*Task to carry out*
Starting from the line that holds "ATOM 138 C C", print every line through the end of the records, first and last included.

*Records shown*

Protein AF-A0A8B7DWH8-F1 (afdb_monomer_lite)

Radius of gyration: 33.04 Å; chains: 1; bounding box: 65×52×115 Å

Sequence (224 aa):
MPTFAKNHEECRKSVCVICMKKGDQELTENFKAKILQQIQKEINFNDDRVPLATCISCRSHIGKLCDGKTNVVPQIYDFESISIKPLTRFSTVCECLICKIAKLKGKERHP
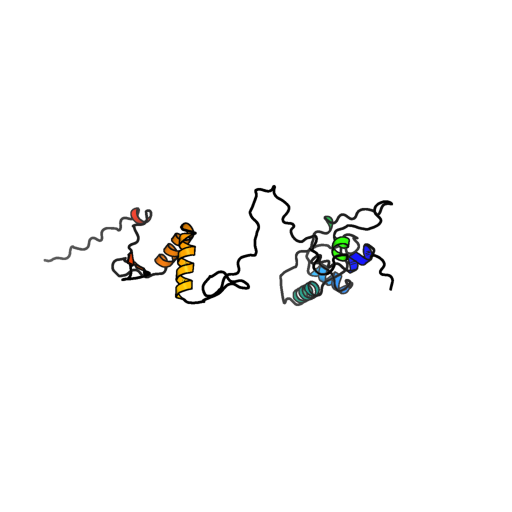LSKVQDSAPKVPQQSSQNAEKHCTKCLSVIGRGLPHYCTPGIRHENLRRMAASDPIGAEQVAATVLASKSASPHGTIRLSQPCGKLLPLRKGPSSAQQLFKEPHTTQNMVQRI

Structure (mmCIF, N/CA/C/O backbone):
data_AF-A0A8B7DWH8-F1
#
_entry.id   AF-A0A8B7DWH8-F1
#
loop_
_atom_site.group_PDB
_atom_site.id
_atom_site.type_symbol
_atom_site.label_atom_id
_atom_site.labe
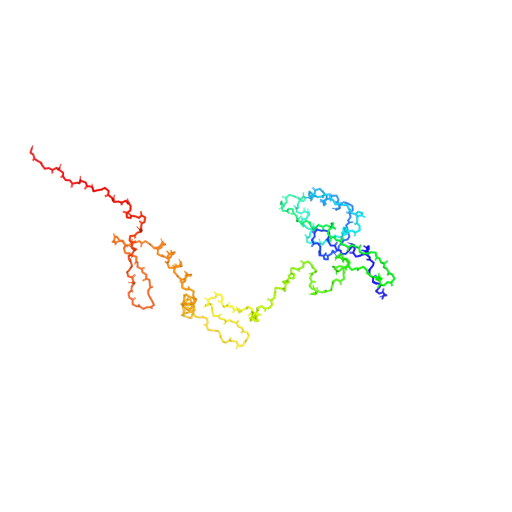l_alt_id
_atom_site.label_comp_id
_atom_site.label_asym_id
_atom_site.label_entity_id
_atom_site.label_seq_id
_atom_site.pdbx_PDB_ins_code
_atom_site.Cartn_x
_atom_site.Cartn_y
_atom_site.Cartn_z
_atom_site.occupancy
_atom_site.B_iso_or_equiv
_atom_site.auth_seq_id
_atom_site.auth_comp_id
_atom_site.auth_asym_id
_atom_site.auth_atom_id
_atom_site.pdbx_PDB_model_num
ATOM 1 N N . MET A 1 1 ? 4.432 -4.291 -34.884 1.00 38.94 1 MET A N 1
ATOM 2 C CA . MET A 1 1 ? 5.701 -3.625 -34.512 1.00 38.94 1 MET A CA 1
ATOM 3 C C . MET A 1 1 ? 6.527 -4.616 -33.709 1.00 38.94 1 MET A C 1
ATOM 5 O O . MET A 1 1 ? 5.948 -5.209 -32.803 1.00 38.94 1 MET A O 1
ATOM 9 N N . PRO A 1 2 ? 7.806 -4.860 -34.033 1.00 38.00 2 PRO A N 1
ATOM 10 C CA . PRO A 1 2 ? 8.623 -5.767 -33.237 1.00 38.00 2 PRO A CA 1
ATOM 11 C C . PRO A 1 2 ? 8.801 -5.175 -31.833 1.00 38.00 2 PRO A C 1
ATOM 13 O O . PRO A 1 2 ? 9.347 -4.087 -31.669 1.00 38.00 2 PRO A O 1
ATOM 16 N N . THR A 1 3 ? 8.282 -5.862 -30.818 1.00 53.28 3 THR A N 1
ATOM 17 C CA . THR A 1 3 ? 8.462 -5.511 -29.405 1.00 53.28 3 THR A CA 1
ATOM 18 C C . THR A 1 3 ? 9.857 -5.933 -28.967 1.00 53.28 3 THR A C 1
ATOM 20 O O . THR A 1 3 ? 10.043 -7.041 -28.464 1.00 53.28 3 THR A O 1
ATOM 23 N N . PHE A 1 4 ? 10.847 -5.070 -29.188 1.00 60.47 4 PHE A N 1
ATOM 24 C CA . PHE A 1 4 ? 12.171 -5.256 -28.602 1.00 60.47 4 PHE A CA 1
ATOM 25 C C . PHE A 1 4 ? 12.060 -5.251 -27.072 1.00 60.47 4 PHE A C 1
ATOM 27 O O . PHE A 1 4 ? 11.277 -4.497 -26.485 1.00 60.47 4 PHE A O 1
ATOM 34 N N . ALA A 1 5 ? 12.801 -6.146 -26.418 1.00 71.31 5 ALA A N 1
ATOM 35 C CA . ALA A 1 5 ? 12.861 -6.181 -24.966 1.00 71.31 5 ALA A CA 1
ATOM 36 C C . ALA A 1 5 ? 13.526 -4.894 -24.462 1.00 71.31 5 ALA A C 1
ATOM 38 O O . ALA A 1 5 ? 14.618 -4.552 -24.910 1.00 71.31 5 ALA A O 1
ATOM 39 N N . LYS A 1 6 ? 12.867 -4.200 -23.528 1.00 80.00 6 LYS A N 1
ATOM 40 C CA . LYS A 1 6 ? 13.373 -2.941 -22.977 1.00 80.00 6 LYS A CA 1
ATOM 41 C C . LYS A 1 6 ? 14.751 -3.123 -22.346 1.00 80.00 6 LYS A C 1
ATOM 43 O O . LYS A 1 6 ? 14.948 -4.055 -21.558 1.00 80.00 6 LYS A O 1
ATOM 48 N N . ASN A 1 7 ? 15.670 -2.210 -22.646 1.00 88.56 7 ASN A N 1
ATOM 49 C CA . ASN A 1 7 ? 16.944 -2.109 -21.934 1.00 88.56 7 ASN A CA 1
ATOM 50 C C . ASN A 1 7 ? 16.736 -1.515 -20.520 1.00 88.56 7 ASN A C 1
ATOM 52 O O . ASN A 1 7 ? 15.625 -1.129 -20.145 1.00 88.56 7 ASN A O 1
ATOM 56 N N . HIS A 1 8 ? 17.791 -1.484 -19.697 1.00 90.19 8 HIS A N 1
ATOM 57 C CA . HIS A 1 8 ? 17.698 -0.982 -18.316 1.00 90.19 8 HIS A CA 1
ATOM 58 C C . HIS A 1 8 ? 17.260 0.487 -18.257 1.00 90.19 8 HIS A C 1
ATOM 60 O O . HIS A 1 8 ? 16.406 0.834 -17.444 1.00 90.19 8 HIS A O 1
ATOM 66 N N . GLU A 1 9 ? 17.756 1.322 -19.167 1.00 90.81 9 GLU A N 1
ATOM 67 C CA . GLU A 1 9 ? 17.421 2.748 -19.226 1.00 90.81 9 GLU A CA 1
ATOM 68 C C . GLU A 1 9 ? 15.932 2.977 -19.533 1.00 90.81 9 GLU A C 1
ATOM 70 O O . GLU A 1 9 ? 15.230 3.723 -18.851 1.00 90.81 9 GLU A O 1
ATOM 75 N N . GLU A 1 10 ? 15.384 2.228 -20.484 1.00 91.06 10 GLU A N 1
ATOM 76 C CA . GLU A 1 10 ? 13.951 2.219 -20.779 1.00 91.06 10 GLU A CA 1
ATOM 77 C C . GLU A 1 10 ? 13.116 1.656 -19.621 1.00 91.06 10 GLU A C 1
ATOM 79 O O . GLU A 1 10 ? 11.969 2.065 -19.410 1.00 91.06 10 GLU A O 1
ATOM 84 N N . CYS A 1 11 ? 13.673 0.721 -18.845 1.00 92.31 11 CYS A N 1
ATOM 85 C CA . CYS A 1 11 ? 13.026 0.218 -17.639 1.00 92.31 11 CYS A CA 1
ATOM 86 C C . CYS A 1 11 ? 12.943 1.309 -16.563 1.00 92.31 11 CYS A C 1
ATOM 88 O O . CYS A 1 11 ? 11.872 1.464 -15.965 1.00 92.31 11 CYS A O 1
ATOM 90 N N . ARG A 1 12 ? 14.002 2.110 -16.364 1.00 94.56 12 ARG A N 1
ATOM 91 C CA . ARG A 1 12 ? 14.010 3.248 -15.423 1.00 94.56 12 ARG A CA 1
ATOM 92 C C . ARG A 1 12 ? 12.882 4.232 -15.723 1.00 94.56 12 ARG A C 1
ATOM 94 O O . ARG A 1 12 ? 12.197 4.661 -14.798 1.00 94.56 12 ARG A O 1
ATOM 101 N N . LYS A 1 13 ? 12.601 4.494 -17.002 1.00 94.44 13 LYS A N 1
ATOM 102 C CA . LYS A 1 13 ? 11.498 5.361 -17.471 1.00 94.44 13 LYS A CA 1
ATOM 103 C C . LYS A 1 13 ? 10.092 4.769 -17.300 1.00 94.44 13 LYS A C 1
ATOM 105 O O . LYS A 1 13 ? 9.107 5.393 -17.678 1.00 94.44 13 LYS A O 1
ATOM 110 N N . SER A 1 14 ? 9.966 3.565 -16.741 1.00 93.25 14 SER A N 1
ATOM 111 C CA . SER A 1 14 ? 8.678 2.880 -16.545 1.00 93.25 14 SER A CA 1
ATOM 112 C C . SER A 1 14 ? 8.389 2.490 -15.095 1.00 93.25 14 SER A C 1
ATOM 114 O O . SER A 1 14 ? 7.370 1.853 -14.816 1.00 93.25 14 SER A O 1
ATOM 116 N N . VAL A 1 15 ? 9.265 2.866 -14.160 1.00 94.62 15 VAL A N 1
ATOM 117 C CA . VAL A 1 15 ? 9.133 2.569 -12.729 1.00 94.62 15 VAL A CA 1
ATOM 118 C C . VAL A 1 15 ? 9.064 3.872 -11.940 1.00 94.62 15 VAL A C 1
ATOM 120 O O . VAL A 1 15 ? 9.824 4.806 -12.174 1.00 94.62 15 VAL A O 1
ATOM 123 N N . CYS A 1 16 ? 8.122 3.943 -11.006 1.00 94.94 16 CYS A N 1
ATOM 124 C CA . CYS A 1 16 ? 7.905 5.106 -10.169 1.00 94.94 16 CYS A CA 1
ATOM 125 C C . CYS A 1 16 ? 9.013 5.243 -9.121 1.00 94.94 16 CYS A C 1
ATOM 127 O O . CYS A 1 16 ? 9.164 4.363 -8.275 1.00 94.94 16 CYS A O 1
ATOM 129 N N . VAL A 1 17 ? 9.703 6.385 -9.117 1.00 94.44 17 VAL A N 1
ATOM 130 C CA . VAL A 1 17 ? 10.778 6.695 -8.158 1.00 94.44 17 VAL A CA 1
ATOM 131 C C . VAL A 1 17 ? 10.299 6.722 -6.701 1.00 94.44 17 VAL A C 1
ATOM 133 O O . VAL A 1 17 ? 11.036 6.347 -5.803 1.00 94.44 17 VAL A O 1
ATOM 136 N N . ILE A 1 18 ? 9.043 7.098 -6.444 1.00 91.81 18 ILE A N 1
ATOM 137 C CA . ILE A 1 18 ? 8.528 7.247 -5.073 1.00 91.81 18 ILE A CA 1
ATOM 138 C C . ILE A 1 18 ? 8.091 5.900 -4.487 1.00 91.81 18 ILE A C 1
ATOM 140 O O . ILE A 1 18 ? 8.488 5.544 -3.385 1.00 91.81 18 ILE A O 1
ATOM 144 N N . CYS A 1 19 ? 7.256 5.147 -5.210 1.00 91.25 19 CYS A N 1
ATOM 145 C CA . CYS A 1 19 ? 6.607 3.948 -4.664 1.00 91.25 19 CYS A CA 1
ATOM 146 C C . CYS A 1 19 ? 7.122 2.621 -5.232 1.00 91.25 19 CYS A C 1
ATOM 148 O O . CYS A 1 19 ? 6.579 1.573 -4.883 1.00 91.25 19 CYS A O 1
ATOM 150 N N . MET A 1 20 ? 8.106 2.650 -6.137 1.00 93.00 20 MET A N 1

*Output below*
ATOM 138 C C . ILE A 1 18 ? 8.091 5.900 -4.487 1.00 91.81 18 ILE A C 1
ATOM 140 O O . ILE A 1 18 ? 8.488 5.544 -3.385 1.00 91.81 18 ILE A O 1
ATOM 144 N N . CYS A 1 19 ? 7.256 5.147 -5.210 1.00 91.25 19 CYS A N 1
ATOM 145 C CA . CYS A 1 19 ? 6.607 3.948 -4.664 1.00 91.25 19 CYS A CA 1
ATOM 146 C C . CYS A 1 19 ? 7.122 2.621 -5.232 1.00 91.25 19 CYS A C 1
ATOM 148 O O . CYS A 1 19 ? 6.579 1.573 -4.883 1.00 91.25 19 CYS A O 1
ATOM 150 N N . MET A 1 20 ? 8.106 2.650 -6.137 1.00 93.00 20 MET A N 1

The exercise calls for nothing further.